If you pull one marble and measure it to be 10 mm larger than expected, you can calculate the chance you are wrong using only the standard deviation of your measurement tool.

However, if you pull 1 million marbles and measure one to be 10 mm larger than expected, you need to take into account the number of marbles you have measured.

The uncertainty is epistemic not aleatoric. The percentage represents our knowledge about the system at the time of measurement propagated through the forward model and is not an inherit random process in the system/model itself.
If your model is consistently wrong in a statistically predictable way, either your measurement or model is inaccurate.

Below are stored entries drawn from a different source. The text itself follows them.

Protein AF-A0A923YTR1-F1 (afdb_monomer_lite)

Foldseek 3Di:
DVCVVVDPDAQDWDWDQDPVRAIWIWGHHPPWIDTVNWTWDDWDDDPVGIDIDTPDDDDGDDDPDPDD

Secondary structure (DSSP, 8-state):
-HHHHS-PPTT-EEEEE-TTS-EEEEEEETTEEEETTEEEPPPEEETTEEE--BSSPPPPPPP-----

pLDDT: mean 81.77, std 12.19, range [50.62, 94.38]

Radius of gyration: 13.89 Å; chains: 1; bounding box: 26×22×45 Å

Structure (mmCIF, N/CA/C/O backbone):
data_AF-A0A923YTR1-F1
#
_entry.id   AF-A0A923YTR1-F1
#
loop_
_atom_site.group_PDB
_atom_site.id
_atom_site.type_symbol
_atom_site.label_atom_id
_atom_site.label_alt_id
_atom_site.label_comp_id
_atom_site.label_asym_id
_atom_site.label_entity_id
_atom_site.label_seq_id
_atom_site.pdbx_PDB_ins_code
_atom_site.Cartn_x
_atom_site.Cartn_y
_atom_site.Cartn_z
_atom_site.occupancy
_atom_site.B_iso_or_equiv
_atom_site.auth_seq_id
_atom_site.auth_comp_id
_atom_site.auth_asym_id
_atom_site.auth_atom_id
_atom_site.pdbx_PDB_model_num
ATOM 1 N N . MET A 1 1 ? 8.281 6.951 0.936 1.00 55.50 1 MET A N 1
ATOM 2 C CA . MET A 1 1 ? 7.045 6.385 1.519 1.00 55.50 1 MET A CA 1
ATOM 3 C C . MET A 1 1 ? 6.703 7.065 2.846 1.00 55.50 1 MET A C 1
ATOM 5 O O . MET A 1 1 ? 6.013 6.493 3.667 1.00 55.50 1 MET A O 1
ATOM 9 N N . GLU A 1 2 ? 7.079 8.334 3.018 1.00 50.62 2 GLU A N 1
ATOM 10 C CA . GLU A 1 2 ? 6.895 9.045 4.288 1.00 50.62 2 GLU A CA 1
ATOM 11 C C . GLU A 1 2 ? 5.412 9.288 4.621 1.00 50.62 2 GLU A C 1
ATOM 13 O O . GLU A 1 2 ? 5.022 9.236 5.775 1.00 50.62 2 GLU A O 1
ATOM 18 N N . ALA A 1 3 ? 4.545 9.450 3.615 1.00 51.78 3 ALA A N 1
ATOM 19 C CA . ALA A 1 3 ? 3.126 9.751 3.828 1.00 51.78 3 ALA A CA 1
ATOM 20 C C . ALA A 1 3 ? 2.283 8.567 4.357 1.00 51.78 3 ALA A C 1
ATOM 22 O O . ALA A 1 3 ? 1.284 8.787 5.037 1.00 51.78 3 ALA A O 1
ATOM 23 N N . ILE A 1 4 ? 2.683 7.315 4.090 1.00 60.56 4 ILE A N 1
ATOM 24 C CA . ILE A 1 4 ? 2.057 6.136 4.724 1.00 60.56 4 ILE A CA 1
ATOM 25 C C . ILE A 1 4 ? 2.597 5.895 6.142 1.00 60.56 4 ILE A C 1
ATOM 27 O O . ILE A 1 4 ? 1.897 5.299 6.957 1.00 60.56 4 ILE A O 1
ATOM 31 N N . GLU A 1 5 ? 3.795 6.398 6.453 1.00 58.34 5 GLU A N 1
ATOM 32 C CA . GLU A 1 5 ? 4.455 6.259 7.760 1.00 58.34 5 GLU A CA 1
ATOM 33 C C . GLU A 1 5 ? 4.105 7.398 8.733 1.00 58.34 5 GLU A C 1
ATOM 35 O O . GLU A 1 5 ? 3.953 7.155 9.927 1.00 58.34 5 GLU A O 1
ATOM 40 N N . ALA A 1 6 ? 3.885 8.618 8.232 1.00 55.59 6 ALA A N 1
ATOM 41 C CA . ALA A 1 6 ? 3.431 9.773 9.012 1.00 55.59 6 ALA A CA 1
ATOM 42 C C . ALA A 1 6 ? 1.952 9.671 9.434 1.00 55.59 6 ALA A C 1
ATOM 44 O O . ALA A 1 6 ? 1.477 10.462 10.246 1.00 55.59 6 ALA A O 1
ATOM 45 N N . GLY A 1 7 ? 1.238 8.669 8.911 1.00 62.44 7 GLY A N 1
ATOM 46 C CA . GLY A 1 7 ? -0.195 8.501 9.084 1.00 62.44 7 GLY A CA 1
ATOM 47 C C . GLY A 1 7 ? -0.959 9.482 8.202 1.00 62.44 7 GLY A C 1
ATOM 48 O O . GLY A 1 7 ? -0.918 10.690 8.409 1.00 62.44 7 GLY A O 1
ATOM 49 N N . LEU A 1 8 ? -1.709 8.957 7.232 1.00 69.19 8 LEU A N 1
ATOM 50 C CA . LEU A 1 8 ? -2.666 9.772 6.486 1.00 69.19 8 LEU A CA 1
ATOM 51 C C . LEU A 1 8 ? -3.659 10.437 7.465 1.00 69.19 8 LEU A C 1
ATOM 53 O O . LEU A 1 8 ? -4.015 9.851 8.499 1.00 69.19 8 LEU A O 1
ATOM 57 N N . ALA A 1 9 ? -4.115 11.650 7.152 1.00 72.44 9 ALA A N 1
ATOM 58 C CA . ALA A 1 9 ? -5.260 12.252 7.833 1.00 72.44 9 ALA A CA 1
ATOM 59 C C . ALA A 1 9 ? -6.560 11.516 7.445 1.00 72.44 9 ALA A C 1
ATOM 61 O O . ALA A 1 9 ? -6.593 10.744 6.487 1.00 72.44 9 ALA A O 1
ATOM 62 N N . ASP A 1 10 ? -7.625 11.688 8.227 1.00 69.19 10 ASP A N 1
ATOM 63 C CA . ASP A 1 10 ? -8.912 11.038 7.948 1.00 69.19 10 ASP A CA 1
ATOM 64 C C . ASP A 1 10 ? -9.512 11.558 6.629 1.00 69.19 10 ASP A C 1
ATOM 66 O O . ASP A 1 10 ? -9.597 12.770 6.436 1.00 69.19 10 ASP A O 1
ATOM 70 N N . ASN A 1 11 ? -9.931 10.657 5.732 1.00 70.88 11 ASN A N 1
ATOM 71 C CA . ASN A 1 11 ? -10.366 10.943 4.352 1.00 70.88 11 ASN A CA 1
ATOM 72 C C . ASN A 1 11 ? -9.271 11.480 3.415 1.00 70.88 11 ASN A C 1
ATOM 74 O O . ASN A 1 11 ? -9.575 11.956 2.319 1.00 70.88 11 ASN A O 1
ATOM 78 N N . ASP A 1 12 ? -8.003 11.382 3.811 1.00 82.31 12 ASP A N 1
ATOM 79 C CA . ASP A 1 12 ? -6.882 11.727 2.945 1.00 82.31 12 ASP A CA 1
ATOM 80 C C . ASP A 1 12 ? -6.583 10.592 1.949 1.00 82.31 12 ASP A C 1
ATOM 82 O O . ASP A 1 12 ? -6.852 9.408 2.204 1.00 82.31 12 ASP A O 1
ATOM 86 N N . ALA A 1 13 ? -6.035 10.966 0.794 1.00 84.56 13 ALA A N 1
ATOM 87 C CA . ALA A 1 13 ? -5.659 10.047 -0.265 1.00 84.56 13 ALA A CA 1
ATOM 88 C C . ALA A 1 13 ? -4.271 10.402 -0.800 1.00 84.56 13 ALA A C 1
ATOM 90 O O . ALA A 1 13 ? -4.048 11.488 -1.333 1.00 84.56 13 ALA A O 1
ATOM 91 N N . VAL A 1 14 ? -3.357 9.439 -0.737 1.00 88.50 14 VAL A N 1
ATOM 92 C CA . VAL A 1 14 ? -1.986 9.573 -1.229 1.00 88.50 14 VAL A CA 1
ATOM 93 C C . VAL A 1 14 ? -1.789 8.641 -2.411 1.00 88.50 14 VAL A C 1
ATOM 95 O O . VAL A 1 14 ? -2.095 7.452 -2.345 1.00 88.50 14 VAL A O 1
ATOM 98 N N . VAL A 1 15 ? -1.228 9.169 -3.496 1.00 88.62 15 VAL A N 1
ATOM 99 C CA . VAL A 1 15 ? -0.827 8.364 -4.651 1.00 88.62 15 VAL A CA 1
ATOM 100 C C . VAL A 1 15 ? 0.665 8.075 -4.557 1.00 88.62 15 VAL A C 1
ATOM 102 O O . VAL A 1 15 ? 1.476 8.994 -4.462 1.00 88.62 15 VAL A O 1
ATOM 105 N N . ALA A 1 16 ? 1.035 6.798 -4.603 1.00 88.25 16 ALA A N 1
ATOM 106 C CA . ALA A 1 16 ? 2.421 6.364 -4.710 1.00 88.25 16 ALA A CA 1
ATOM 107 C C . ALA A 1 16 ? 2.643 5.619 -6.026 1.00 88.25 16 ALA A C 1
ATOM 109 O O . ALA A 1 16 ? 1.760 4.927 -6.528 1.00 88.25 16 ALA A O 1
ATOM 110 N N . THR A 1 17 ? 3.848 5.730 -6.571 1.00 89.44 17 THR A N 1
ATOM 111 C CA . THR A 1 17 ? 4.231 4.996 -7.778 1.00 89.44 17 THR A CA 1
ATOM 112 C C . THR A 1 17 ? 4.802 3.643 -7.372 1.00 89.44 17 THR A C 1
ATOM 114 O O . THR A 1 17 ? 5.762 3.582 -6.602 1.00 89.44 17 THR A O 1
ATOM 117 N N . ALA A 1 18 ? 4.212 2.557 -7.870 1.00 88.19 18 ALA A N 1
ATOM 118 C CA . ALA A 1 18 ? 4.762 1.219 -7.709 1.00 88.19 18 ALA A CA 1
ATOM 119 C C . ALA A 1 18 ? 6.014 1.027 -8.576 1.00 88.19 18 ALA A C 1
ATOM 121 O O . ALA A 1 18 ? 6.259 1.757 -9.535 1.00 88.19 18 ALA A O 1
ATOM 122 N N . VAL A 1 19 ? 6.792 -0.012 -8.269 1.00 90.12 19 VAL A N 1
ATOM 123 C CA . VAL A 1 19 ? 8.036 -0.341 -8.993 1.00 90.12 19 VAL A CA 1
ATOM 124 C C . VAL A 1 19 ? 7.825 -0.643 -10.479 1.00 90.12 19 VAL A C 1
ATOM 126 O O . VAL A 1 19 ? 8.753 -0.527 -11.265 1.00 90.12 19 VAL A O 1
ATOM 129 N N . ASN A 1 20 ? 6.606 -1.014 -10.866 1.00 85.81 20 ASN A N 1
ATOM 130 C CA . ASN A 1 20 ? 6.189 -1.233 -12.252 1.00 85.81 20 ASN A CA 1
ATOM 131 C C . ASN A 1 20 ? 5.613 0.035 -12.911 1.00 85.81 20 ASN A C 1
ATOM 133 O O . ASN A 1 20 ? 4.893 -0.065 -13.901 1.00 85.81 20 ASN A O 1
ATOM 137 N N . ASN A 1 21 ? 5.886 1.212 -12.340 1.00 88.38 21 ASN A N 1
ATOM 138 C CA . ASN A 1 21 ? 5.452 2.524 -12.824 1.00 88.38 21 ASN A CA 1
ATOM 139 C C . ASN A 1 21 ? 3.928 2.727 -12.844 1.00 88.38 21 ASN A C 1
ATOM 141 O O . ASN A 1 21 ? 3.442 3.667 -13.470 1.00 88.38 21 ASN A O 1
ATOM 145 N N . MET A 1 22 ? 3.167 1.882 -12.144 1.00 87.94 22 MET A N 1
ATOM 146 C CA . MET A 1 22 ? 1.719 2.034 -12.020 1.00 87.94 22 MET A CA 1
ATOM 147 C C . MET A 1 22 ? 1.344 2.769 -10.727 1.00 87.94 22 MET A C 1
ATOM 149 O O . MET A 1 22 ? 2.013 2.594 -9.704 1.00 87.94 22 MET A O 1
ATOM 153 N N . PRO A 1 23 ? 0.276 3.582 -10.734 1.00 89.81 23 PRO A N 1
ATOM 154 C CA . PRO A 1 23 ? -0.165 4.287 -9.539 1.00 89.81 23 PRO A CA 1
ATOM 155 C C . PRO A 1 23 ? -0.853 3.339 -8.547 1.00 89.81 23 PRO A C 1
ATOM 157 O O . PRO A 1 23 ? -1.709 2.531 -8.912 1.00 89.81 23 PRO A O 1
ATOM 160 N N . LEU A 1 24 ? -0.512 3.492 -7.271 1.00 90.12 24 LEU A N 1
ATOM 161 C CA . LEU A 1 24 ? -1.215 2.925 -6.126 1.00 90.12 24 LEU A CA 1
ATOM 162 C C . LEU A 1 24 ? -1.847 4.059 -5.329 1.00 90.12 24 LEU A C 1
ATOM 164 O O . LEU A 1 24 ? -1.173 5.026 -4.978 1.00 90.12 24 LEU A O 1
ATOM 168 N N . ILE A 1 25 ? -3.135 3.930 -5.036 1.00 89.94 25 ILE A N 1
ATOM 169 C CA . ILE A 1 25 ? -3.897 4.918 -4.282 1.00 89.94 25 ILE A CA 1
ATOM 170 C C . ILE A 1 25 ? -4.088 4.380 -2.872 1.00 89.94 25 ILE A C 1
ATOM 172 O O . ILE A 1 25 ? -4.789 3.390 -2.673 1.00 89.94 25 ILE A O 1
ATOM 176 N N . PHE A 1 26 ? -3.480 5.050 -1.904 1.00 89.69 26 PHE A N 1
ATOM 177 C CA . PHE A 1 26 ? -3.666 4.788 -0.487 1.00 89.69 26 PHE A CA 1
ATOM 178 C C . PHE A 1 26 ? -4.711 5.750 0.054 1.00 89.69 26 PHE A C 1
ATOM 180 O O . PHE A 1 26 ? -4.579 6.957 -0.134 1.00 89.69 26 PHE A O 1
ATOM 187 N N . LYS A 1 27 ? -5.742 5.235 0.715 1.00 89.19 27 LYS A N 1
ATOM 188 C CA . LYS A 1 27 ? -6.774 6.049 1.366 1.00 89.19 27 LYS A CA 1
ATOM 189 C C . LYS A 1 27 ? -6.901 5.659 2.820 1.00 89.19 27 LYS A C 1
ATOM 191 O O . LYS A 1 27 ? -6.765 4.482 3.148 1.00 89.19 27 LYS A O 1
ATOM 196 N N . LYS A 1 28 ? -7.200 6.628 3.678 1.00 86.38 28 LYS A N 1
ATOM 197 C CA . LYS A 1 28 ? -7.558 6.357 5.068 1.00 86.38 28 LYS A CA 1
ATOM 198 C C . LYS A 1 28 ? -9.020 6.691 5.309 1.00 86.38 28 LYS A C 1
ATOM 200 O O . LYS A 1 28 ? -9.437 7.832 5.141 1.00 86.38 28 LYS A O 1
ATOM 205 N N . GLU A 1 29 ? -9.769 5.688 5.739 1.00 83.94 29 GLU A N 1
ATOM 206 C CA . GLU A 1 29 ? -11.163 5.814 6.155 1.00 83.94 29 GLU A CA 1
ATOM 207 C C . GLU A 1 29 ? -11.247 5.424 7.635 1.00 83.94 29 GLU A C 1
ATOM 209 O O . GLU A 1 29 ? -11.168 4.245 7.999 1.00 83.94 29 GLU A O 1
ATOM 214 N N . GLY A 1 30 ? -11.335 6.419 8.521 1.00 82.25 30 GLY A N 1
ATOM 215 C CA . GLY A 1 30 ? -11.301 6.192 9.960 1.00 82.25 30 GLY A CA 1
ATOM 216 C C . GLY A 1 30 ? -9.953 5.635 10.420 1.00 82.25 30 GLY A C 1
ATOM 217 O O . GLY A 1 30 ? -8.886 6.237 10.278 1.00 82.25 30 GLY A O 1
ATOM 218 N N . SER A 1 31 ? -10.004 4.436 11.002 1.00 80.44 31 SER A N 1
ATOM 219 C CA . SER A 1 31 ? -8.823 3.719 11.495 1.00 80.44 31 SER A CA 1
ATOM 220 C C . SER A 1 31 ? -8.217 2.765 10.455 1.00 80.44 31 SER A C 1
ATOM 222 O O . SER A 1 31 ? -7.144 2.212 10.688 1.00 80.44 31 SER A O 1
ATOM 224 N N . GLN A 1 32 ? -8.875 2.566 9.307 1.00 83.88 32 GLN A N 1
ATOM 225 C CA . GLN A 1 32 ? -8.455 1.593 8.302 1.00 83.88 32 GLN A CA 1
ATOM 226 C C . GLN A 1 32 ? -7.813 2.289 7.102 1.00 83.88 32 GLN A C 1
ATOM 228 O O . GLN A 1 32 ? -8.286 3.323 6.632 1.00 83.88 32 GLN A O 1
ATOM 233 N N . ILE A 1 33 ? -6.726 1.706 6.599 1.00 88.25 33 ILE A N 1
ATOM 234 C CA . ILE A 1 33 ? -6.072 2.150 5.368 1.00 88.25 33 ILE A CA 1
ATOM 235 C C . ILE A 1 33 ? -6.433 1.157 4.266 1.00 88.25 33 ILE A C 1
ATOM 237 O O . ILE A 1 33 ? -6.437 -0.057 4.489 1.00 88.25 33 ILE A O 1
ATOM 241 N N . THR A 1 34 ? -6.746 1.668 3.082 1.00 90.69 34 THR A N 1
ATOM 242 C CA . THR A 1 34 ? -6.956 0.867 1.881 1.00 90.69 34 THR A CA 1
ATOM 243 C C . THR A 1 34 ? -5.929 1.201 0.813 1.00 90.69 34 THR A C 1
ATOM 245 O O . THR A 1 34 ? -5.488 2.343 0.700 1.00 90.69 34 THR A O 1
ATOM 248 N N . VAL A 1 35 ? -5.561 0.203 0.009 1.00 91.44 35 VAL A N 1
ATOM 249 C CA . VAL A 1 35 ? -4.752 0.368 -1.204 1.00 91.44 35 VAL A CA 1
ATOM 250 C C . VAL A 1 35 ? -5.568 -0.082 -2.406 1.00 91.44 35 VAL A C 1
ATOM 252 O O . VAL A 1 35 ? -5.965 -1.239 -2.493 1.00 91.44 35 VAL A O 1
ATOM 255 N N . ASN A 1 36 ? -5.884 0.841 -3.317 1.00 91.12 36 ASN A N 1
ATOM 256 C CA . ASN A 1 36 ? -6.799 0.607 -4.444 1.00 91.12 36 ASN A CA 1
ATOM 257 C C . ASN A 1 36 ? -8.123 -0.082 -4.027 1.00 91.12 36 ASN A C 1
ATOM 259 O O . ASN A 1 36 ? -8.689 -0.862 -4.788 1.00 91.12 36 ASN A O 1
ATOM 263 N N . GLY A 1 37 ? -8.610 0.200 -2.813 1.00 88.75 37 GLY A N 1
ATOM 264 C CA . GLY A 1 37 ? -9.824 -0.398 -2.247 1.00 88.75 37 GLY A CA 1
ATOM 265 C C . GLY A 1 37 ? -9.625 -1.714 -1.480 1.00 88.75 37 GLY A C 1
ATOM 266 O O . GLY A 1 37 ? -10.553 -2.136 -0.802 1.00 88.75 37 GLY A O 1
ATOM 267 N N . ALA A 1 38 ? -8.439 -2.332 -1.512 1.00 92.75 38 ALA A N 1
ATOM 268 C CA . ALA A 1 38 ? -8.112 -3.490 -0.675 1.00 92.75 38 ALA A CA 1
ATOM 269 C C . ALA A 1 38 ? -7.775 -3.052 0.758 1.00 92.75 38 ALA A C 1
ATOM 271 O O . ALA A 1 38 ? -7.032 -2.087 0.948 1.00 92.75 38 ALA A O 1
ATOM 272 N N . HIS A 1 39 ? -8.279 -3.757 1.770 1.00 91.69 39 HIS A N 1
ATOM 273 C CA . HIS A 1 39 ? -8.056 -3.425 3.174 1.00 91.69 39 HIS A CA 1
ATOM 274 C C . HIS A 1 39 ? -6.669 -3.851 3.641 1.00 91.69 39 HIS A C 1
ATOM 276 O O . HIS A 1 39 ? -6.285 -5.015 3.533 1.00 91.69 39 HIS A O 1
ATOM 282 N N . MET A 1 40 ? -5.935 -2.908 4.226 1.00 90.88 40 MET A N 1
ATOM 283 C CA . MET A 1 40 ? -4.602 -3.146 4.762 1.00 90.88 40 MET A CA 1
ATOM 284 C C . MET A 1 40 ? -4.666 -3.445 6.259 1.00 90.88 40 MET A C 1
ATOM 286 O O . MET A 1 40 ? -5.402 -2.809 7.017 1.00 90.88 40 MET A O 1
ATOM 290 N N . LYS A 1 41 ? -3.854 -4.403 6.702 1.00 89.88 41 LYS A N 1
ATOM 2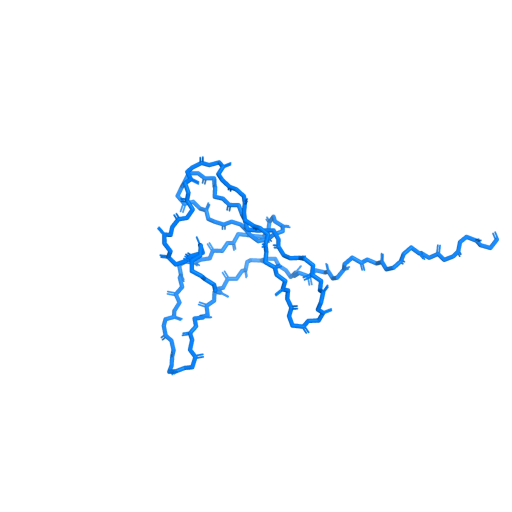91 C CA . LYS A 1 41 ? -3.562 -4.624 8.123 1.00 89.88 41 LYS A CA 1
ATOM 292 C C . LYS A 1 41 ? -2.407 -3.732 8.590 1.00 89.88 41 LYS A C 1
ATOM 294 O O . LYS A 1 41 ? -1.663 -3.223 7.749 1.00 89.88 41 LYS A O 1
ATOM 299 N N . PRO A 1 42 ? -2.242 -3.543 9.914 1.00 86.31 42 PRO A N 1
ATOM 300 C CA . PRO A 1 42 ? -1.091 -2.836 10.459 1.00 86.31 42 PRO A CA 1
ATOM 301 C C . PRO A 1 42 ? 0.231 -3.400 9.918 1.00 86.31 42 PRO A C 1
ATOM 303 O O . PRO A 1 42 ? 0.332 -4.613 9.701 1.00 86.31 42 PRO A O 1
ATOM 306 N N . PRO A 1 43 ? 1.232 -2.540 9.682 1.00 87.56 43 PRO A N 1
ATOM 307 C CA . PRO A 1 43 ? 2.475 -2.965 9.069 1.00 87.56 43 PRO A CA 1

A 3% chance that never occurs is an inaccurate prediction.

Right! Yes absolutely!

It's wrong because the measurements are suggestive of possibility, rather than certain of it.

If we observe an asteroid that with two poor measurements is determined to be headed away from Earth, that's the end. Look no further.

If we observe an asteroid with two poor measurements that has some significant chance of hitting, more and better measurements are made. Then very often those better measurements show it was never actually going to hit anyhow.

But we never would have known without the better measurements, and we never would have devoted more time to making better measurements without a reason to do so.

A 3% chance that never occurs is because that 3% is based on data that's at the limit of what the telescopes can provide, not based upon bad math.

Then what does 3% mean? Surely it means "given the data we have, one in every 33 will hit". Since that empirically doesn't happen, it must be that "the data we have" has a very low prior probability of being real. In other words, the measurement noise seems distributed in a way that over-represents unlikely trajectories.

Hence it seems that it would lead to more accurate predictions if the measurements and their uncertainties were fitted to a model that corrects for the prior probability of observing an asteroid on a given trajectory/making a certain observation.

This discrepancy between distribution of measurement error vs distribution of actual trajectories is what people are wondering about, because it seems interesting to know more about (e.g. "why are certain trajectories less likely?").

Despite all the people coming out of the Woodworks with weird theories, my best one is that the 3% number doesn't take into account their entire measurement process and sampling.

It's is similar to P hacking.

You're standing in a four-lane road and see a car approaching. You're looking at an angle and the lanes are poorly marked, so you can't tell which one it's in. Your observation lets you estimate the chance you need to move at 25%.

When it gets a little closer, you can tell at least which half it's on, the left or the right. Now your estimate is either 0% or 50%.

Closer still and you tell which lane it's in, so now you're sure.

again, that makes perfect sense.

What wouldn't make sense is if you repeat this 1000 times and a car is never in your lane.

That means that something is wrong about how you are modeling the road and cars.

The claim that people are confused by is (asteroids with a 3% chance of hitting get the change revised to 0% more than 97% of the time).

3% seems much higher though. If I crossed the street at 3%, I probably would be dead by now. Cars may not be a great analogy, because they swerve, but it is quite high. Space is pretty damn big too so the odds are really low of being hit by space things. But unlike cars, space stuff tend to swerve towards the larger bodies.
> But unlike cars, space stuff tend to swerve towards the larger bodies.

That's exactly it. And at the speeds these objects are going and the uncertainty of the observations you would have to be observing an object for a really long time to get the kind of accuracy required to pick a mitigation method that would work. And even then, assuming you could nail the point of impact of something going 2000 km / second of unknown mass in a strong gravity field: given the COVID response I have a hard time believing that the response to 'Houston, Texas is going to be obliterated on Jun 1st 2024' would be met with anything but skepticism and laughter. Right up to the moment of impact.